# Thoughts on Atlantis Blue in 2LT?



## 2013Cruze (Aug 4, 2012)

It's all right color but in certain light is does have a purple look too it.

if you can wait you could a 2014 Cruze in a couple months.


----------



## jblackburn (Apr 14, 2012)

It looks purple when the sun's not out.










Not a huge fan.


----------



## 2013Cruze (Aug 4, 2012)

I would wait and get a 2014 Cruze in Blue Ray Metallic.


----------



## Chris2298 (Aug 1, 2012)

I kinda like it, and it's going to take more that paint to make it "masculine"... Now if it was pink I would say no... But seriously, I like it... Mine's the blue topaz....


----------



## Rauen (Apr 27, 2013)

I have atlantis blue 2013 LS and I was pissed at the purple ish tint but now I think everything about the color is bad ass. Everyone that I see compliments the color and it's not as common so it turns heads. Tint the windows and plastidip the bowties and feminine won't even be in your vocab


----------



## nodule (Apr 26, 2013)

Blue Ray Metallic was not offered for 2013?? How do you know it will be a color for 2014?? When will the 2014's be available? If I wait for the 2014, im sure there will be no rebates or
incentives so I would wind up paying more that a 2013, correct?


----------



## Joewscott (Apr 10, 2013)

I've got Atlantis Blue as well. I love it. My other car is a '03 2500hd plow truck. I'm not very feminine. Ha. It does look different in different light conditions. I'd say it looks silver/blue most of the time. I get a lot of compliments as well. Blacked out bowties and added small red bowties near the RS emblems. I love my cruise!


Sent from AutoGuide.com Free App


----------



## 2013Cruze (Aug 4, 2012)

nodule said:


> Blue Ray Metallic was not offered for 2013?? How do you know it will be a color for 2014?? When will the 2014's be available? If I wait for the 2014, im sure there will be no rebates or
> incentives so I would wind up paying more that a 2013, correct?


Blue Ray Metallic is a new color choice for the 2014 Cruze.

Yeah your probably right there wouldn't be any rebates on the 14 Cruze when it first comes out. 

You would be paying more for the 2014 Cruze then you would if you bought the 2013 Cruze. 

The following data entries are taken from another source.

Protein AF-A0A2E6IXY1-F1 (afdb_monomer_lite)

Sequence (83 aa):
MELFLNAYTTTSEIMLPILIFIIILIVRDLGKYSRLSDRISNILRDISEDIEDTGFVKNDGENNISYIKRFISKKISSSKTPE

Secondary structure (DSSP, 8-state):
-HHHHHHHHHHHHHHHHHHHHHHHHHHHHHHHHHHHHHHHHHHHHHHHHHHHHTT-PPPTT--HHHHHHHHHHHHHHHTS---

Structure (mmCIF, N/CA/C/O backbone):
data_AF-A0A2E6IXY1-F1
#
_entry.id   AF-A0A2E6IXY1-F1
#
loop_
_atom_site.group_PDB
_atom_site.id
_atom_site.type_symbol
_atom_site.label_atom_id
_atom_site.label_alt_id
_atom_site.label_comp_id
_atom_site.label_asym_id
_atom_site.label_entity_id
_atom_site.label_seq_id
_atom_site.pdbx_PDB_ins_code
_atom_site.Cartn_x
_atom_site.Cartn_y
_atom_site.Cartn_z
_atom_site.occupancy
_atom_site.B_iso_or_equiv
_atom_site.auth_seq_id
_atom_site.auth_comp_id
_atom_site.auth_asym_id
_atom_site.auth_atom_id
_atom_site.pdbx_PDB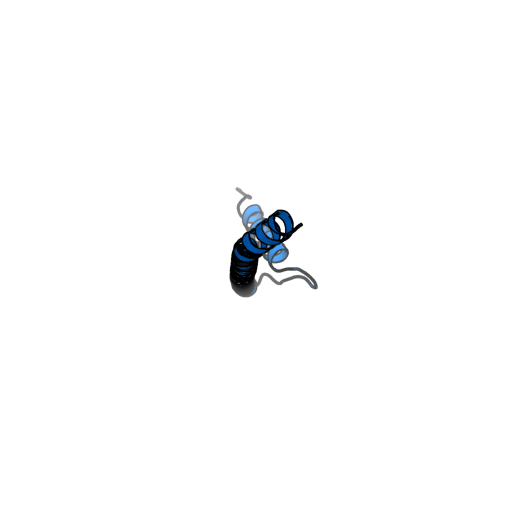_model_num
ATOM 1 N N . MET A 1 1 ? 28.129 13.180 -40.976 1.00 70.31 1 MET A N 1
ATOM 2 C CA . MET A 1 1 ? 26.702 12.984 -40.638 1.00 70.31 1 MET A CA 1
ATOM 3 C C . MET A 1 1 ? 26.423 11.546 -40.215 1.00 70.31 1 MET A C 1
ATOM 5 O O . MET A 1 1 ? 25.849 11.358 -39.154 1.00 70.31 1 MET A O 1
ATOM 9 N N . GLU A 1 2 ? 26.913 10.546 -40.952 1.00 83.50 2 GLU A N 1
ATOM 10 C CA . GLU A 1 2 ? 26.790 9.125 -40.574 1.00 83.50 2 GLU A CA 1
ATOM 11 C C . GLU A 1 2 ? 27.362 8.782 -39.196 1.00 83.50 2 GLU A C 1
ATOM 13 O O . GLU A 1 2 ? 26.694 8.110 -38.428 1.00 83.50 2 GLU A O 1
ATOM 18 N N . LEU A 1 3 ? 28.547 9.288 -38.833 1.00 87.88 3 LEU A N 1
ATOM 19 C CA . LEU A 1 3 ? 29.143 9.002 -37.518 1.00 87.88 3 LEU A CA 1
ATOM 20 C C . LEU A 1 3 ? 28.261 9.485 -36.352 1.00 87.88 3 LEU A C 1
ATOM 22 O O . LEU A 1 3 ? 28.141 8.804 -35.338 1.00 87.88 3 LEU A O 1
ATOM 26 N N . PHE A 1 4 ? 27.616 10.643 -36.518 1.00 86.75 4 PHE A N 1
ATOM 27 C CA . PHE A 1 4 ? 26.691 11.196 -35.530 1.00 86.75 4 PHE A CA 1
ATOM 28 C C . PHE A 1 4 ? 25.410 10.361 -35.437 1.00 86.75 4 PHE A C 1
ATOM 30 O O . PHE A 1 4 ? 24.983 10.021 -34.339 1.00 86.75 4 PHE A O 1
ATOM 37 N N . LEU A 1 5 ? 24.829 9.988 -36.582 1.00 89.50 5 LEU A N 1
ATOM 38 C CA . LEU A 1 5 ? 23.643 9.131 -36.626 1.00 89.50 5 LEU A CA 1
ATOM 39 C C . LEU A 1 5 ? 23.927 7.739 -36.057 1.00 89.50 5 LEU A C 1
ATOM 41 O O . LEU A 1 5 ? 23.101 7.210 -35.321 1.00 89.50 5 LEU A O 1
ATOM 45 N N . ASN A 1 6 ? 25.103 7.177 -36.331 1.00 90.44 6 ASN A N 1
ATOM 46 C CA . ASN A 1 6 ? 25.522 5.890 -35.793 1.00 90.44 6 ASN A CA 1
ATOM 47 C C . ASN A 1 6 ? 25.683 5.960 -34.269 1.00 90.44 6 ASN A C 1
ATOM 49 O O . ASN A 1 6 ? 25.064 5.184 -33.553 1.00 90.44 6 ASN A O 1
ATOM 53 N N . ALA A 1 7 ? 26.415 6.956 -33.757 1.00 88.31 7 ALA A N 1
ATOM 54 C CA . ALA A 1 7 ? 26.572 7.157 -32.317 1.00 88.31 7 ALA A CA 1
ATOM 55 C C . ALA A 1 7 ? 25.227 7.389 -31.607 1.00 88.31 7 ALA A C 1
ATOM 57 O O . ALA A 1 7 ? 24.991 6.831 -30.535 1.00 88.31 7 ALA A O 1
ATOM 58 N N . TYR A 1 8 ? 24.327 8.171 -32.211 1.00 88.19 8 TYR A N 1
ATOM 59 C CA . TYR A 1 8 ? 22.975 8.384 -31.697 1.00 88.19 8 TYR A CA 1
ATOM 60 C C . TYR A 1 8 ? 22.170 7.079 -31.665 1.00 88.19 8 TYR A C 1
ATOM 62 O O . TYR A 1 8 ? 21.575 6.755 -30.640 1.00 88.19 8 TYR A O 1
ATOM 70 N N . THR A 1 9 ? 22.209 6.304 -32.751 1.00 92.00 9 THR A N 1
ATOM 71 C CA . THR A 1 9 ? 21.487 5.029 -32.869 1.00 92.00 9 THR A CA 1
ATOM 72 C C . THR A 1 9 ? 21.989 4.029 -31.832 1.00 92.00 9 THR A C 1
ATOM 74 O O . THR A 1 9 ? 21.199 3.585 -31.003 1.00 92.00 9 THR A O 1
ATOM 77 N N . THR A 1 10 ? 23.301 3.786 -31.759 1.00 90.75 10 THR A N 1
ATOM 78 C CA . THR A 1 10 ? 23.907 2.892 -30.757 1.00 90.75 10 THR A CA 1
ATOM 79 C C . THR A 1 10 ? 23.580 3.328 -29.328 1.00 90.75 10 THR A C 1
ATOM 81 O O . THR A 1 10 ? 23.248 2.505 -28.478 1.00 90.75 10 THR A O 1
ATOM 84 N N . THR A 1 11 ? 23.625 4.633 -29.044 1.00 92.38 11 THR A N 1
ATOM 85 C CA . THR A 1 11 ? 23.279 5.145 -27.710 1.00 92.38 11 THR A CA 1
ATOM 86 C C . THR A 1 11 ? 21.802 4.914 -27.395 1.00 92.38 11 THR A C 1
ATOM 88 O O . THR A 1 11 ? 21.469 4.502 -26.287 1.00 92.38 11 THR A O 1
ATOM 91 N N . SER A 1 12 ? 20.907 5.143 -28.359 1.00 91.81 12 SER A N 1
ATOM 92 C CA . SER A 1 12 ? 19.466 4.939 -28.183 1.00 91.81 12 SER A CA 1
ATOM 93 C C . SER A 1 12 ? 19.098 3.466 -27.980 1.00 91.81 12 SER A C 1
ATOM 95 O O . SER A 1 12 ? 18.261 3.164 -27.129 1.00 91.81 12 SER A O 1
ATOM 97 N N . GLU A 1 13 ? 19.783 2.551 -28.670 1.00 93.88 13 GLU A N 1
ATOM 98 C CA . GLU A 1 13 ? 19.614 1.101 -28.523 1.00 93.88 13 GLU A CA 1
ATOM 99 C C . GLU A 1 13 ? 19.999 0.613 -27.123 1.00 93.88 13 GLU A C 1
ATOM 101 O O . GLU A 1 13 ? 19.383 -0.317 -26.610 1.00 93.88 13 GLU A O 1
ATOM 106 N N . ILE A 1 14 ? 20.971 1.263 -26.475 1.00 93.94 14 ILE A N 1
ATOM 107 C CA . ILE A 1 14 ? 21.380 0.959 -25.096 1.00 93.94 14 ILE A CA 1
ATOM 108 C C . ILE A 1 14 ? 20.482 1.678 -24.078 1.00 93.94 14 ILE A C 1
ATOM 110 O O . ILE A 1 14 ? 20.122 1.113 -23.046 1.00 93.94 14 ILE A O 1
ATOM 114 N N . MET A 1 15 ? 20.084 2.920 -24.354 1.00 94.19 15 MET A N 1
ATOM 115 C CA . MET A 1 15 ? 19.255 3.720 -23.446 1.00 94.19 15 MET A CA 1
ATOM 116 C C . MET A 1 15 ? 17.821 3.200 -23.326 1.00 94.19 15 MET A C 1
ATOM 118 O O . MET A 1 15 ? 17.241 3.256 -22.242 1.00 94.19 15 MET A O 1
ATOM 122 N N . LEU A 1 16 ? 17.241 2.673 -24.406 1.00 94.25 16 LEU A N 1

If you buy the 2013 Cruze in a couple months it would be one model year old.


----------



## 2013Cruze (Aug 4, 2012)

You should be able to go to your local dealer and order a 2014 Cruze if you want.


----------



## Chevy Customer Care (Oct 29, 2011)

nodule said:


> Hey,
> 
> I am about to pull the trigger on a brand new 2013 Cruze 2LT Automatic, but the only color any of my local dealers have is the Atlantis Blue. How many guys here own this color, or is this color more of a
> feminine, girl's color?
> ...


Hey nodule,

I agree-- the Atlantis Blue Metallic definitely gives off a purplish hue. If you choose to stick with the 2013 vs the 2014 Cruze I could check in your area for any dealerships with the color you are looking for. Let us know what you decide!

Amber N.
Chevrolet Customer Care


----------



## Danricgro (Oct 20, 2012)

I also have a Atlantis Blue LS. Like others have stated I get a lot of compliments on the color. I have become a big fan and to be honest it does not look in the least bit feminine to me. Not sure where you get that from.


----------



## mabzmuzik (Jul 19, 2012)

My brother-in law just purchased a 1lt with rs package. I must admit the color has grown on me. Very nice and rare on the 125 mile trip I drive everyday.

Sent from AutoGuide.com Free App


----------



## spacedout (Dec 7, 2010)

I have the previous version of the color, Blue Granite Metallic. It has none of the purple of the Atlantis blue, which is a huge turn off for me, though my girlfriend would probably like it.


----------



## nodule (Apr 26, 2013)

Nice....the new color Blue Ray Metallic is great! A nice deep navy blue, looks so sharp with the Cruze body style!


----------



## Suns_PSD (Feb 16, 2013)

I like the Atlantis Blue and that's the color I ordered as well. At times it does have a purplish tint but it looks great most of the time. As far as it being a "man's car and color" I'm firmly of the opinion that the manliest dudes don't feel the need to drive around in say an 8k# 4x4 diesel truck used to just pick up groceries in a metropolitan area just to feel like more of a man.


----------



## 2013Cruze (Aug 4, 2012)

nodule said:


> Nice....the new color Blue Ray Metallic is great! A nice deep navy blue, looks so sharp with the Cruze body style!


I would agree.


----------



## 2013Cruze (Aug 4, 2012)

nodule said:


> Hey,
> 
> I am about to pull the trigger on a brand new 2013 Cruze 2LT Automatic, but the only color any of my local dealers have is the Atlantis Blue. How many guys here own this color, or is this color more of a
> feminine, girl's color?
> ...


Have you decide yet between getting a 2013 or 2014 Cruze yet?


----------